(Data excerpts)
+++++

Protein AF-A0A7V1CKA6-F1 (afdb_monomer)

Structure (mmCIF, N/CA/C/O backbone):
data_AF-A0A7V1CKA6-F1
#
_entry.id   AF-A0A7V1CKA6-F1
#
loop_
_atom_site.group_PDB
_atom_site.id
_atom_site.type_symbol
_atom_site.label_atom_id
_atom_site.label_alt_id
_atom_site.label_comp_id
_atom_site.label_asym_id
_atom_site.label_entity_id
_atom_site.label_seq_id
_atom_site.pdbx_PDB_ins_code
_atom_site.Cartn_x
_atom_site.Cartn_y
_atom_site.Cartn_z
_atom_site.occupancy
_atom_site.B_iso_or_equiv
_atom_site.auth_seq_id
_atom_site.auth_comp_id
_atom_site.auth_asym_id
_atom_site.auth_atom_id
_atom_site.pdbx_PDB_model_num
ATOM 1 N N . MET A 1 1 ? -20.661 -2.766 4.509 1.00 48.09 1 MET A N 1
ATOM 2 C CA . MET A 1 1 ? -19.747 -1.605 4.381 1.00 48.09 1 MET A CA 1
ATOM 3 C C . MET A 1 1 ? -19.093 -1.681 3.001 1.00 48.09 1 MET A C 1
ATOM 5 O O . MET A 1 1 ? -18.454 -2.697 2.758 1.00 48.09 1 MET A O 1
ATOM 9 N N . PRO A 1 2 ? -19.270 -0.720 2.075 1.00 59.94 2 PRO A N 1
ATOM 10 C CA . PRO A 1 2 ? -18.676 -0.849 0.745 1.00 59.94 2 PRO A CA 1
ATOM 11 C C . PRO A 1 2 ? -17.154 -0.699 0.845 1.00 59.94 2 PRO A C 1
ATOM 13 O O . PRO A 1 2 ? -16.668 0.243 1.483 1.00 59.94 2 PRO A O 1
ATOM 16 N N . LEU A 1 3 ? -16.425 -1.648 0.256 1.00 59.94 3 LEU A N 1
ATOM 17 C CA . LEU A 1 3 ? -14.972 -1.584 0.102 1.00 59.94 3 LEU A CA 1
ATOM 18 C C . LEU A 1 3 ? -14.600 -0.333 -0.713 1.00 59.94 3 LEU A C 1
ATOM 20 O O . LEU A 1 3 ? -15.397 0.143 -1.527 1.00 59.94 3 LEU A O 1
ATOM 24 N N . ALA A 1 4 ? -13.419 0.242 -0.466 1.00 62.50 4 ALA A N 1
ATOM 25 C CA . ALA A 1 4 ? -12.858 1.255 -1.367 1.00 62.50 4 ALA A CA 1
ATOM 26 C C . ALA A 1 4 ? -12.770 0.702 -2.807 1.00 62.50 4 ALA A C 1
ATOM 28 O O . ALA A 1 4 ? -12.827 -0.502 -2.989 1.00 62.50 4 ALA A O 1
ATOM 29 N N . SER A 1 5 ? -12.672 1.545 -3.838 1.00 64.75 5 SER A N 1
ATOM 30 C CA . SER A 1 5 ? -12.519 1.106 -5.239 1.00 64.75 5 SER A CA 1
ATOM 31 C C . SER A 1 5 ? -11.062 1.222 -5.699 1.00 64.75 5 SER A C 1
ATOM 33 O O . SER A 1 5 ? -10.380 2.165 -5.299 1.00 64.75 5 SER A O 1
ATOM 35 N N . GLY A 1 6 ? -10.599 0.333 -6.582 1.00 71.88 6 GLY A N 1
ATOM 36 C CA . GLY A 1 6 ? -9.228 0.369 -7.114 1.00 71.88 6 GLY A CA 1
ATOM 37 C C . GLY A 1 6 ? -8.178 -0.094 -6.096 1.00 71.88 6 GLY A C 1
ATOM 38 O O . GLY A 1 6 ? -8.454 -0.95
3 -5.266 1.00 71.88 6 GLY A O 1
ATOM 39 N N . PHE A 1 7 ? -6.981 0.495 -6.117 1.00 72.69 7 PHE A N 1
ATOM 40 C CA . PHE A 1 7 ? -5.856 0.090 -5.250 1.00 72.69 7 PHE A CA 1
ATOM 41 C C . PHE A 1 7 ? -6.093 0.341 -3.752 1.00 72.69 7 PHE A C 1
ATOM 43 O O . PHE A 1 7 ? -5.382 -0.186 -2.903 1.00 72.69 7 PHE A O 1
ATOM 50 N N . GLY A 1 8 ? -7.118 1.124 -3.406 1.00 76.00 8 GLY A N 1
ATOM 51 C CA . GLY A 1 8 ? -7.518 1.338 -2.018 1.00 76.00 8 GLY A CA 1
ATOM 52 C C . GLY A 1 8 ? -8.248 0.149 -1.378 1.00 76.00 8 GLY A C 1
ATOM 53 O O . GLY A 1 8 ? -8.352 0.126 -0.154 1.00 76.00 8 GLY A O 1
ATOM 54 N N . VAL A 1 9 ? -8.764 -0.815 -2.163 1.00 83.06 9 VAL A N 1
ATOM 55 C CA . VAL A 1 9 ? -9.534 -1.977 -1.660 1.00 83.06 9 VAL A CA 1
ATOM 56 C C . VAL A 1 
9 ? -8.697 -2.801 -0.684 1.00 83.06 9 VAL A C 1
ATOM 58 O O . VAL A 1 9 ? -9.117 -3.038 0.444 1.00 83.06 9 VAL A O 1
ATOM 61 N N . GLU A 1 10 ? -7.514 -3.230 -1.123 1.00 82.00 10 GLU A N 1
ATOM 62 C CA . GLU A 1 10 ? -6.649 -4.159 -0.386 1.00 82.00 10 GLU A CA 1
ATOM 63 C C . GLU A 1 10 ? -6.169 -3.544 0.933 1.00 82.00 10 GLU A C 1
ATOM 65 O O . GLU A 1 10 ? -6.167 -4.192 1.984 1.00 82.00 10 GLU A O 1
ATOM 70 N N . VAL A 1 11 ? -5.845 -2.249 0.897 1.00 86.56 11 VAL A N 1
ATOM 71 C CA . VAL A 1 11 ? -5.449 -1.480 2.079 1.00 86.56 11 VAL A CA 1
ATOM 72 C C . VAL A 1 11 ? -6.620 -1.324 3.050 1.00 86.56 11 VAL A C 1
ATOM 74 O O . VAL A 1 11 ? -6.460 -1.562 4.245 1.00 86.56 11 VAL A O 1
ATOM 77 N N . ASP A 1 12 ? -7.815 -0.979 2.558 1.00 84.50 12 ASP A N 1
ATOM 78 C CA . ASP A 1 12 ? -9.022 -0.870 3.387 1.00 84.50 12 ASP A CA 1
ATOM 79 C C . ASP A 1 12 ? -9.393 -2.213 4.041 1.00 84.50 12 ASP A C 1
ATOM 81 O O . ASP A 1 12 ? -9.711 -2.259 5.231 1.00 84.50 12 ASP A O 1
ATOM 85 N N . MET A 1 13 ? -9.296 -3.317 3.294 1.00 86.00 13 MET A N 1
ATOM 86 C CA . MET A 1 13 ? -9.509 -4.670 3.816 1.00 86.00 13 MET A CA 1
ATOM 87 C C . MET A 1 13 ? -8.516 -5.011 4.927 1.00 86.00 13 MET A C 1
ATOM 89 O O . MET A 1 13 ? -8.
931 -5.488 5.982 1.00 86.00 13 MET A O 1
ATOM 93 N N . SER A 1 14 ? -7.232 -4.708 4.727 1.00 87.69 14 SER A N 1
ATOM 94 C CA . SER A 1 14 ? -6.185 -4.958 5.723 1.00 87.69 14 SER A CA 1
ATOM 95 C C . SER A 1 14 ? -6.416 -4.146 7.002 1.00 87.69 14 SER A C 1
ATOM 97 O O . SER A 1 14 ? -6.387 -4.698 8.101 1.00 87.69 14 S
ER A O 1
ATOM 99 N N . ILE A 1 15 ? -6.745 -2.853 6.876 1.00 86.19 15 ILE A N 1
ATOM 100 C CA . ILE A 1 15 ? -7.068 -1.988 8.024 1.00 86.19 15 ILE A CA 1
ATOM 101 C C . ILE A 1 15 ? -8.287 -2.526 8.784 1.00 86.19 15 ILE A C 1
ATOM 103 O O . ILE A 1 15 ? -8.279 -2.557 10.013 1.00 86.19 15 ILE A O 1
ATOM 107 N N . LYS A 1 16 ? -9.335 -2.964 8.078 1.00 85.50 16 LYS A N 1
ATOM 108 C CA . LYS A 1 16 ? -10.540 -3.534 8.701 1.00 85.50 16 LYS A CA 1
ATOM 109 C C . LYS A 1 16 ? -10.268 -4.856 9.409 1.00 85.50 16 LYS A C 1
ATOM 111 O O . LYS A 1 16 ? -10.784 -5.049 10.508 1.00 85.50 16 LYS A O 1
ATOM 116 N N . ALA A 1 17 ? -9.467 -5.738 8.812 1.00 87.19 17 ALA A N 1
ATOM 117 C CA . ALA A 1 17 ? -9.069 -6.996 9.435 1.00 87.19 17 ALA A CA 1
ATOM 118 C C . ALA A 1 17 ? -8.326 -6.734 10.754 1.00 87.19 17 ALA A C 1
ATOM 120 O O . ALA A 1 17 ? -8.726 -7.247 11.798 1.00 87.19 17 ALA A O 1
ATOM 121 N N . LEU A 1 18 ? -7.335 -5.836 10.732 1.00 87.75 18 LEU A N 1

+++++

Both end lines included, restate word for word the lines above from the line with "ATOM 31 C C" to the line with "ATOM 61 N N", and nothing else.

### ANSWER SPACE
ATOM 31 C C . SER A 1 5 ? -11.062 1.222 -5.699 1.00 64.75 5 SER A C 1
ATOM 33 O O . SER A 1 5 ? -10.380 2.165 -5.299 1.00 64.75 5 SER A O 1
ATOM 35 N N . GLY A 1 6 ? -10.599 0.333 -6.582 1.00 71.88 6 GLY A N 1
ATOM 36 C CA . GLY A 1 6 ? -9.228 0.369 -7.114 1.00 71.88 6 GLY A CA 1
ATOM 37 C C . GLY A 1 6 ? -8.178 -0.094 -6.096 1.00 71.88 6 GLY A C 1
ATOM 38 O O . GLY A 1 6 ? -8.454 -0.95
3 -5.266 1.00 71.88 6 GLY A O 1
ATOM 39 N N . PHE A 1 7 ? -6.981 0.495 -6.117 1.00 72.69 7 PHE A N 1
ATOM 40 C CA . PHE A 1 7 ? -5.856 0.090 -5.250 1.00 72.69 7 PHE A CA 1
ATOM 41 C C . PHE A 1 7 ? -6.093 0.341 -3.752 1.00 72.69 7 PHE A C 1
ATOM 43 O O . PHE A 1 7 ? -5.382 -0.186 -2.903 1.00 72.69 7 PHE A O 1
ATOM 50 N N . GLY A 1 8 ? -7.118 1.124 -3.406 1.00 76.00 8 GLY A N 1
ATOM 51 C CA . GLY A 1 8 ? -7.518 1.338 -2.018 1.00 76.00 8 GLY A CA 1
ATOM 52 C C . GLY A 1 8 ? -8.248 0.149 -1.378 1.00 76.00 8 GLY A C 1
ATOM 53 O O . GLY A 1 8 ? -8.352 0.126 -0.154 1.00 76.00 8 GLY A O 1
ATOM 54 N N . VAL A 1 9 ? -8.764 -0.815 -2.163 1.00 83.06 9 VAL A N 1
ATOM 55 C CA . VAL A 1 9 ? -9.534 -1.977 -1.660 1.00 83.06 9 VAL A CA 1
ATOM 56 C C . VAL A 1 
9 ? -8.697 -2.801 -0.684 1.00 83.06 9 VAL A C 1
ATOM 58 O O . VAL A 1 9 ? -9.117 -3.038 0.444 1.00 83.06 9 VAL A O 1
ATOM 61 N N . GLU A 1 10 ? -7.514 -3.230 -1.123 1.00 82.00 10 GLU A N 1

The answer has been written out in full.